▸ **WORK INSTRUCTIONS**: Repeat the lines of the data that follow, please, starting at the first and stopping after the one with "Organism: Arachis hypogaea (NCBI:txid3818)".

▸ **DATA FOR ANALYSIS**:

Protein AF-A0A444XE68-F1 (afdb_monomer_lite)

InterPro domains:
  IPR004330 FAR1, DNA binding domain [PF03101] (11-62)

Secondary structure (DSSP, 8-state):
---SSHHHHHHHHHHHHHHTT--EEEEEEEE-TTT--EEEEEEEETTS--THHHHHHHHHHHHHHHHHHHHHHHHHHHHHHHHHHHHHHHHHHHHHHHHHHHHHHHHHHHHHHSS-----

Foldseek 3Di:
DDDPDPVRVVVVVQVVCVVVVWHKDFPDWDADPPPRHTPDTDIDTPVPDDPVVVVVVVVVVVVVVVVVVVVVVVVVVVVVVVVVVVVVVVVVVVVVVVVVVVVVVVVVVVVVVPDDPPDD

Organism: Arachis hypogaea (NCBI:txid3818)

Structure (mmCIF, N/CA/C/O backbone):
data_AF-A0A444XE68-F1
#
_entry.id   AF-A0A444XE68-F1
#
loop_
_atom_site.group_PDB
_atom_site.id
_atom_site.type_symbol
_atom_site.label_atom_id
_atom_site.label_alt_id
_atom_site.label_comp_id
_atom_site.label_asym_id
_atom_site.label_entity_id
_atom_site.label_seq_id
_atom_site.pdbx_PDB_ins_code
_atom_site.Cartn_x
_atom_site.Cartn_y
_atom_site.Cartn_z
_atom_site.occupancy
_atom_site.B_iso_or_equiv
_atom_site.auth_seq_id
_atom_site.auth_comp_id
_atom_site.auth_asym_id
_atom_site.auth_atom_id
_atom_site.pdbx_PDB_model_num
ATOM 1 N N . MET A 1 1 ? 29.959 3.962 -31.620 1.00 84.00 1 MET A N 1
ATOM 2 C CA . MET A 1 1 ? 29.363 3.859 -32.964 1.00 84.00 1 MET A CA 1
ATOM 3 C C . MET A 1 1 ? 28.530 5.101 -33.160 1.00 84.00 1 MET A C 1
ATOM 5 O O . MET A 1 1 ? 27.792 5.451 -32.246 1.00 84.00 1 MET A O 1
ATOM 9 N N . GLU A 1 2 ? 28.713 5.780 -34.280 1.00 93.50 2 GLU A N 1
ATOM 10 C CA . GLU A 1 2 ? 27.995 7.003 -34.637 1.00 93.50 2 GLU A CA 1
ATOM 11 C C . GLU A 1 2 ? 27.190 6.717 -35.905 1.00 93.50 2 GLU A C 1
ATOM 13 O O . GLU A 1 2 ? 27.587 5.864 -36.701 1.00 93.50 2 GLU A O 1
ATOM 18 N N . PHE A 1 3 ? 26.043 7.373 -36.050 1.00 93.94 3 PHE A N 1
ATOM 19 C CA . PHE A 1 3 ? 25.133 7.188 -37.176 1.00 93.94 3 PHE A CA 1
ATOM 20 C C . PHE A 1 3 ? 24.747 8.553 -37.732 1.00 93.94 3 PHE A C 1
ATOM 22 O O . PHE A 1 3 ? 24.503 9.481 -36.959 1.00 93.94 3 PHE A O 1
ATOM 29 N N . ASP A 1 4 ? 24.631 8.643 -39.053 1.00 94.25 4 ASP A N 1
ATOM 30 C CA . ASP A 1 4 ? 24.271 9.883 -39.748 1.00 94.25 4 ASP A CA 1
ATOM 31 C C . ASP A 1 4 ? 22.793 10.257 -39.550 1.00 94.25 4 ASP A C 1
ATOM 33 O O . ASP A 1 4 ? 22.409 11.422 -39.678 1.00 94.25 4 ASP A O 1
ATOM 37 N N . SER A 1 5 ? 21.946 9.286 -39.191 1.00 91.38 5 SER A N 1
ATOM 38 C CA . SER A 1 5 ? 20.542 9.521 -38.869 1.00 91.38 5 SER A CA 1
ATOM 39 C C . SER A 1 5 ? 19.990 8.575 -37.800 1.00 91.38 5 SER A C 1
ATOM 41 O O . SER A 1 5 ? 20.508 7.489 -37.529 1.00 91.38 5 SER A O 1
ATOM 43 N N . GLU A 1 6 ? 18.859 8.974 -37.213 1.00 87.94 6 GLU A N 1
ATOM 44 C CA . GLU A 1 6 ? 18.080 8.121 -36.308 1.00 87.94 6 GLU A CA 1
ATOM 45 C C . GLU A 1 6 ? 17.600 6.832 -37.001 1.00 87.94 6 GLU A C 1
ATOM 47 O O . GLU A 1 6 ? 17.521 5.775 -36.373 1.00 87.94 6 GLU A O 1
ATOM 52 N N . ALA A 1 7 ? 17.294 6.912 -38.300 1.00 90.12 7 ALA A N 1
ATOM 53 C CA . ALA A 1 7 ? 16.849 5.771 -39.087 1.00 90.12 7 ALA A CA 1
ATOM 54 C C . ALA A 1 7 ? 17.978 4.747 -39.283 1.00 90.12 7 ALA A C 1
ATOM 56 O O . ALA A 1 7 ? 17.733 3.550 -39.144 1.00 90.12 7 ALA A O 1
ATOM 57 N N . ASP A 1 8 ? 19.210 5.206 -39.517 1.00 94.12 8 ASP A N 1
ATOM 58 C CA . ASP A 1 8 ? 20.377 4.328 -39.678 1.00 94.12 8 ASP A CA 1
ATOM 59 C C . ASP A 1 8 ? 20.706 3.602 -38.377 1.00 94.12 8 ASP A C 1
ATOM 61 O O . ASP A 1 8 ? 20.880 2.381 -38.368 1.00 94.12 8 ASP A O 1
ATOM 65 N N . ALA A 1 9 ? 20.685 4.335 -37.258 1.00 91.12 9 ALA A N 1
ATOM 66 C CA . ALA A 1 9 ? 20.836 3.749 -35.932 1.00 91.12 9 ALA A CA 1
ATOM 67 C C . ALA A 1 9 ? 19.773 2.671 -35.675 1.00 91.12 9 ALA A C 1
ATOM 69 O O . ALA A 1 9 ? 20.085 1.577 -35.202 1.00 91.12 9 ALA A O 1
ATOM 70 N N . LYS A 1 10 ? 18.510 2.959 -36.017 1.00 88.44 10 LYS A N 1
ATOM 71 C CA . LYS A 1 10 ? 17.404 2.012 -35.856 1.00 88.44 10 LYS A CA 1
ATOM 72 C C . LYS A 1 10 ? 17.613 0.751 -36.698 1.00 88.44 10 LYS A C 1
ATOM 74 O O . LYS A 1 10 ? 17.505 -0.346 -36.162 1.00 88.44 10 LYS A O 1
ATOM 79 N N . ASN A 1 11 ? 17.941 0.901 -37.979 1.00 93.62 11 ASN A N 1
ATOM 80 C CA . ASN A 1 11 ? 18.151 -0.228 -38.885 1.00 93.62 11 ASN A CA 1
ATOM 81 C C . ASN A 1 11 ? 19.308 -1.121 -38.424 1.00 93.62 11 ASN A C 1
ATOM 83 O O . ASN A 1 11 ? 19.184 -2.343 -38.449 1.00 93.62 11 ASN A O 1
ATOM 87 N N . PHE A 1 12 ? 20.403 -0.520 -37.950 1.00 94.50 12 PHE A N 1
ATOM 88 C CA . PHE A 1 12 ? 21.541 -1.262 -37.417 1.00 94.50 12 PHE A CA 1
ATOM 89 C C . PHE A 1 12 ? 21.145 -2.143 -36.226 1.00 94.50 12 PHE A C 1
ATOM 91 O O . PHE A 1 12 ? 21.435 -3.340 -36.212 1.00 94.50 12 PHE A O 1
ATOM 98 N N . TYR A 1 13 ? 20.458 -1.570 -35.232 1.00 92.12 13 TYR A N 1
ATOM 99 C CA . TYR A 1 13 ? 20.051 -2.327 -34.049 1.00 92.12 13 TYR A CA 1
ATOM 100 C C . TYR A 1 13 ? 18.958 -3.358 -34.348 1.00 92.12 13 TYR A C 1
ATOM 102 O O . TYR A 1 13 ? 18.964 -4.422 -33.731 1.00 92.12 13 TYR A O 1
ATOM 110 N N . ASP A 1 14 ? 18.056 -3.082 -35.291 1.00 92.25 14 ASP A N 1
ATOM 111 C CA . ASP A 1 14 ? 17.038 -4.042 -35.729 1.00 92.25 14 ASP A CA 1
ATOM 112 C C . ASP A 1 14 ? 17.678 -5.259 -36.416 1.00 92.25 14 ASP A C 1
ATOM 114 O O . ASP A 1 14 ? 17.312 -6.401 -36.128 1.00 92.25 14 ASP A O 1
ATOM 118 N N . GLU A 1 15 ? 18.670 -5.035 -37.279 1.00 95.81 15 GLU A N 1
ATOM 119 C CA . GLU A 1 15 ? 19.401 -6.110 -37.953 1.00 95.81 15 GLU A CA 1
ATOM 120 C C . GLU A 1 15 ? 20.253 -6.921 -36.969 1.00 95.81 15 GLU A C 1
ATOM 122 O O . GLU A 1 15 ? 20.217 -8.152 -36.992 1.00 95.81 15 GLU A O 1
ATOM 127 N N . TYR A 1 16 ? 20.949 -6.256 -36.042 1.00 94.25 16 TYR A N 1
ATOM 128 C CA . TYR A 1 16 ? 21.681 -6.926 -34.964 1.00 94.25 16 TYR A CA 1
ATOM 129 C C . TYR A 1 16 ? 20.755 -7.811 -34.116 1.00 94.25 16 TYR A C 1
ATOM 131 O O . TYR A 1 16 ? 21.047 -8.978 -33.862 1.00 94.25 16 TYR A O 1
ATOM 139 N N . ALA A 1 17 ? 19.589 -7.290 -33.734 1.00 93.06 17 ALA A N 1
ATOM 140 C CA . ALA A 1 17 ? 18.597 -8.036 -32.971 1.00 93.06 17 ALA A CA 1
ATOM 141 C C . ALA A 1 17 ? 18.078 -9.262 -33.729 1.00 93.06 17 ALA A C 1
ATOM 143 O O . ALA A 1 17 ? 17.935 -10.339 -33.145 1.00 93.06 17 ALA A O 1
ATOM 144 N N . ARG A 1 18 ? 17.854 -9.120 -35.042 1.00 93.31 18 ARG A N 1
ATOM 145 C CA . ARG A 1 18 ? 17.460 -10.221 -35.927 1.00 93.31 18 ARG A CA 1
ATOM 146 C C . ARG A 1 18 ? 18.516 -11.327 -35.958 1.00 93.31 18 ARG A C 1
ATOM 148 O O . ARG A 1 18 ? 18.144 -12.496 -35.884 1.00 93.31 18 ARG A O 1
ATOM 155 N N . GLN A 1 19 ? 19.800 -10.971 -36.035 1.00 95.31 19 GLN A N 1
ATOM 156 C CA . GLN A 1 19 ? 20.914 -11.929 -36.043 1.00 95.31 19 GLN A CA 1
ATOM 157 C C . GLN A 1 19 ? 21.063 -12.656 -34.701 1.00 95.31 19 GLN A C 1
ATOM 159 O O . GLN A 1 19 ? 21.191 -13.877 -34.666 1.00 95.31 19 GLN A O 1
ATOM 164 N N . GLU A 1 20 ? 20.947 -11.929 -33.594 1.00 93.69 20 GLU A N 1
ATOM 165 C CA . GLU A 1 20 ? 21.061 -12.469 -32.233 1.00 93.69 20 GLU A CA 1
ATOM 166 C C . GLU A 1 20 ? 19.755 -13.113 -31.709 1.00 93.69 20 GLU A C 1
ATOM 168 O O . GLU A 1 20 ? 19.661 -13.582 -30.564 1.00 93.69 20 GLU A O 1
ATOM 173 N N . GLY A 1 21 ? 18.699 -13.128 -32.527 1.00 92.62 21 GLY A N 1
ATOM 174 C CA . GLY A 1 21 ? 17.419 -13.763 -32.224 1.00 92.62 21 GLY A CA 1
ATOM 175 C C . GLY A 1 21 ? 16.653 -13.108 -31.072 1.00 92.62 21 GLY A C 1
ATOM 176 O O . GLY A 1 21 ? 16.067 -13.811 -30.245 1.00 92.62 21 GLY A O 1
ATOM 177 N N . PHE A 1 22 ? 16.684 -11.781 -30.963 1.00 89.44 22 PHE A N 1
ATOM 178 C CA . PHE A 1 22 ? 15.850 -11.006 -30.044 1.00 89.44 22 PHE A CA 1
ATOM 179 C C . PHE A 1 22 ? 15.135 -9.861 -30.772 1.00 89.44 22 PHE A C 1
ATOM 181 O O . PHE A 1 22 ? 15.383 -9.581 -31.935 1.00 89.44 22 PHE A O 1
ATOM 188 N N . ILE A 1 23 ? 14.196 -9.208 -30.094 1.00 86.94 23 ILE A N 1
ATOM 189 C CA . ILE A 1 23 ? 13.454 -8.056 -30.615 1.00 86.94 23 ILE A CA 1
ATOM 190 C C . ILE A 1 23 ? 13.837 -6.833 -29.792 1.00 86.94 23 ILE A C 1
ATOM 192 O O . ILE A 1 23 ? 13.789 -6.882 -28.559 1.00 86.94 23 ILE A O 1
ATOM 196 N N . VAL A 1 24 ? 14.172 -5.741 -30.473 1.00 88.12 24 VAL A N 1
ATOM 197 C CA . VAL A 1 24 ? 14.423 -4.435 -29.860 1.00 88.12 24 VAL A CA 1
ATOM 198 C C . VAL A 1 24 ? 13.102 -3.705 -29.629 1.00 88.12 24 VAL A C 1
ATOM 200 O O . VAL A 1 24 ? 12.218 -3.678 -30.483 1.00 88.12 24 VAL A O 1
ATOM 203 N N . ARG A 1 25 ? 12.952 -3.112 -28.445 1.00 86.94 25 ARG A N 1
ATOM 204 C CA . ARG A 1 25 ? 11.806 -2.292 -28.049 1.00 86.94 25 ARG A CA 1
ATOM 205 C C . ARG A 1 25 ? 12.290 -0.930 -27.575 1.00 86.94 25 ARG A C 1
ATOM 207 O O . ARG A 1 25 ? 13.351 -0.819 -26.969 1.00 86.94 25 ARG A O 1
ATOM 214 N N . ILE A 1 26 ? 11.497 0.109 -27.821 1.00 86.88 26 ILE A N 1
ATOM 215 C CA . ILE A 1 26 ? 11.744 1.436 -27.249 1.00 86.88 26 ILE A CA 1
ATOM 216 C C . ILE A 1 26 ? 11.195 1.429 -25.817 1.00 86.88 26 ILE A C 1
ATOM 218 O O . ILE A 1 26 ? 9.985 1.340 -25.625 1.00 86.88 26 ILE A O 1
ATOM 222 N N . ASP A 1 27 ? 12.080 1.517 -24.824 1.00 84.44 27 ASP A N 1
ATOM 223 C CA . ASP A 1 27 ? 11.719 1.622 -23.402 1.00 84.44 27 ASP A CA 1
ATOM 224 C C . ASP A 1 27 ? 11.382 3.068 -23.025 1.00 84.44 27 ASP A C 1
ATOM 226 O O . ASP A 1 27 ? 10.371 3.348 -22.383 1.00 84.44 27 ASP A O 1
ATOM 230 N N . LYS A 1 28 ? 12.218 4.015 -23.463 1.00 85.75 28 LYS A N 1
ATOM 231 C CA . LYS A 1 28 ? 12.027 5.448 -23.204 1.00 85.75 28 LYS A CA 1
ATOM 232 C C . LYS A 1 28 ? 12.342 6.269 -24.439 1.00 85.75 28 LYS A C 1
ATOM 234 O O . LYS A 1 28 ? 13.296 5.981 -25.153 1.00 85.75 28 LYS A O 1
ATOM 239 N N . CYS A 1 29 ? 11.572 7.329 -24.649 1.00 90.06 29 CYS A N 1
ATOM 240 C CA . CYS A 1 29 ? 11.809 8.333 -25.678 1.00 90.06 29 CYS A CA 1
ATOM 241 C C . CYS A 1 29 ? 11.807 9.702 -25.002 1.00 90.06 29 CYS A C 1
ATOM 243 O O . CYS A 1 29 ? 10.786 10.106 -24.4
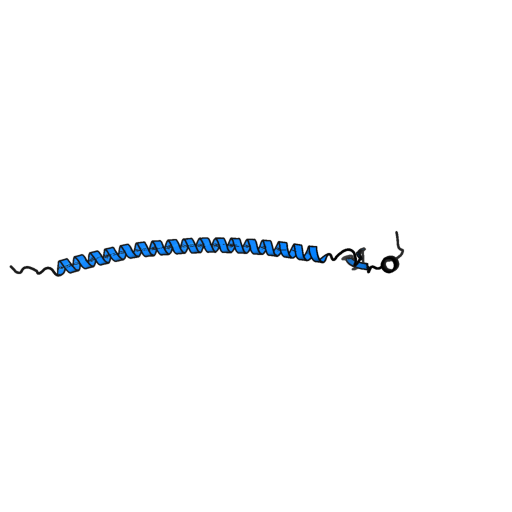49 1.00 90.06 29 CYS A O 1
ATOM 245 N N . HIS A 1 30 ? 
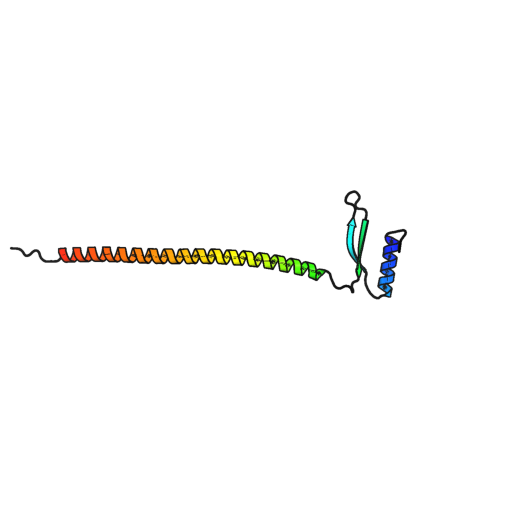12.937 10.401 -25.037 1.00 92.75 30 HIS A N 1
ATOM 246 C CA . HIS A 1 30 ? 13.023 11.781 -24.586 1.00 92.75 30 HIS A CA 1
ATOM 247 C C . HIS A 1 30 ? 12.874 12.713 -25.785 1.00 92.75 30 HIS A C 1
ATOM 249 O O . HIS A 1 30 ? 13.554 12.557 -26.806 1.00 92.75 30 HIS A O 1
ATOM 255 N N . ARG A 1 31 ? 11.952 13.662 -25.658 1.00 94.69 31 ARG A N 1
ATOM 256 C CA . ARG A 1 31 ? 11.659 14.674 -26.665 1.00 94.69 31 ARG A CA 1
ATOM 257 C C . ARG A 1 31 ? 11.868 16.048 -26.058 1.00 94.69 31 ARG A C 1
ATOM 259 O O . ARG A 1 31 ? 11.613 16.242 -24.873 1.00 94.69 31 ARG A O 1
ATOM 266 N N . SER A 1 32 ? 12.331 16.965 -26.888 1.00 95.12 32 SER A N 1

▸ **SOLUTION**:
Protein AF-A0A444XE68-F1 (afdb_monomer_lite)

InterPro domains:
  IPR004330 FAR1, DNA binding domain [PF03101] (11-62)

Secondary structure (DSSP, 8-state):
---SSHHHHHHHHHHHHHHTT--EEEEEEEE-TTT--EEEEEEEETTS--THHHHHHHHHHHHHHHHHHHHHHHHHHHHHHHHHHHHHHHHHHHHHHHHHHHHHHHHHHHHHHSS-----

Foldseek 3Di:
DDDPDPVRVVVVVQVVCVVVVWHKDFPDWDADPPPRHTPDTDIDTPVPDDPVVVVVVVVVVVVVVVVVVVVVVVVVVVVVVVVVVVVVVVVVVVVVVVVVVVVVVVVVVVVVVPDDPPDD

Organism: Arachis hypogaea (NCBI:txid3818)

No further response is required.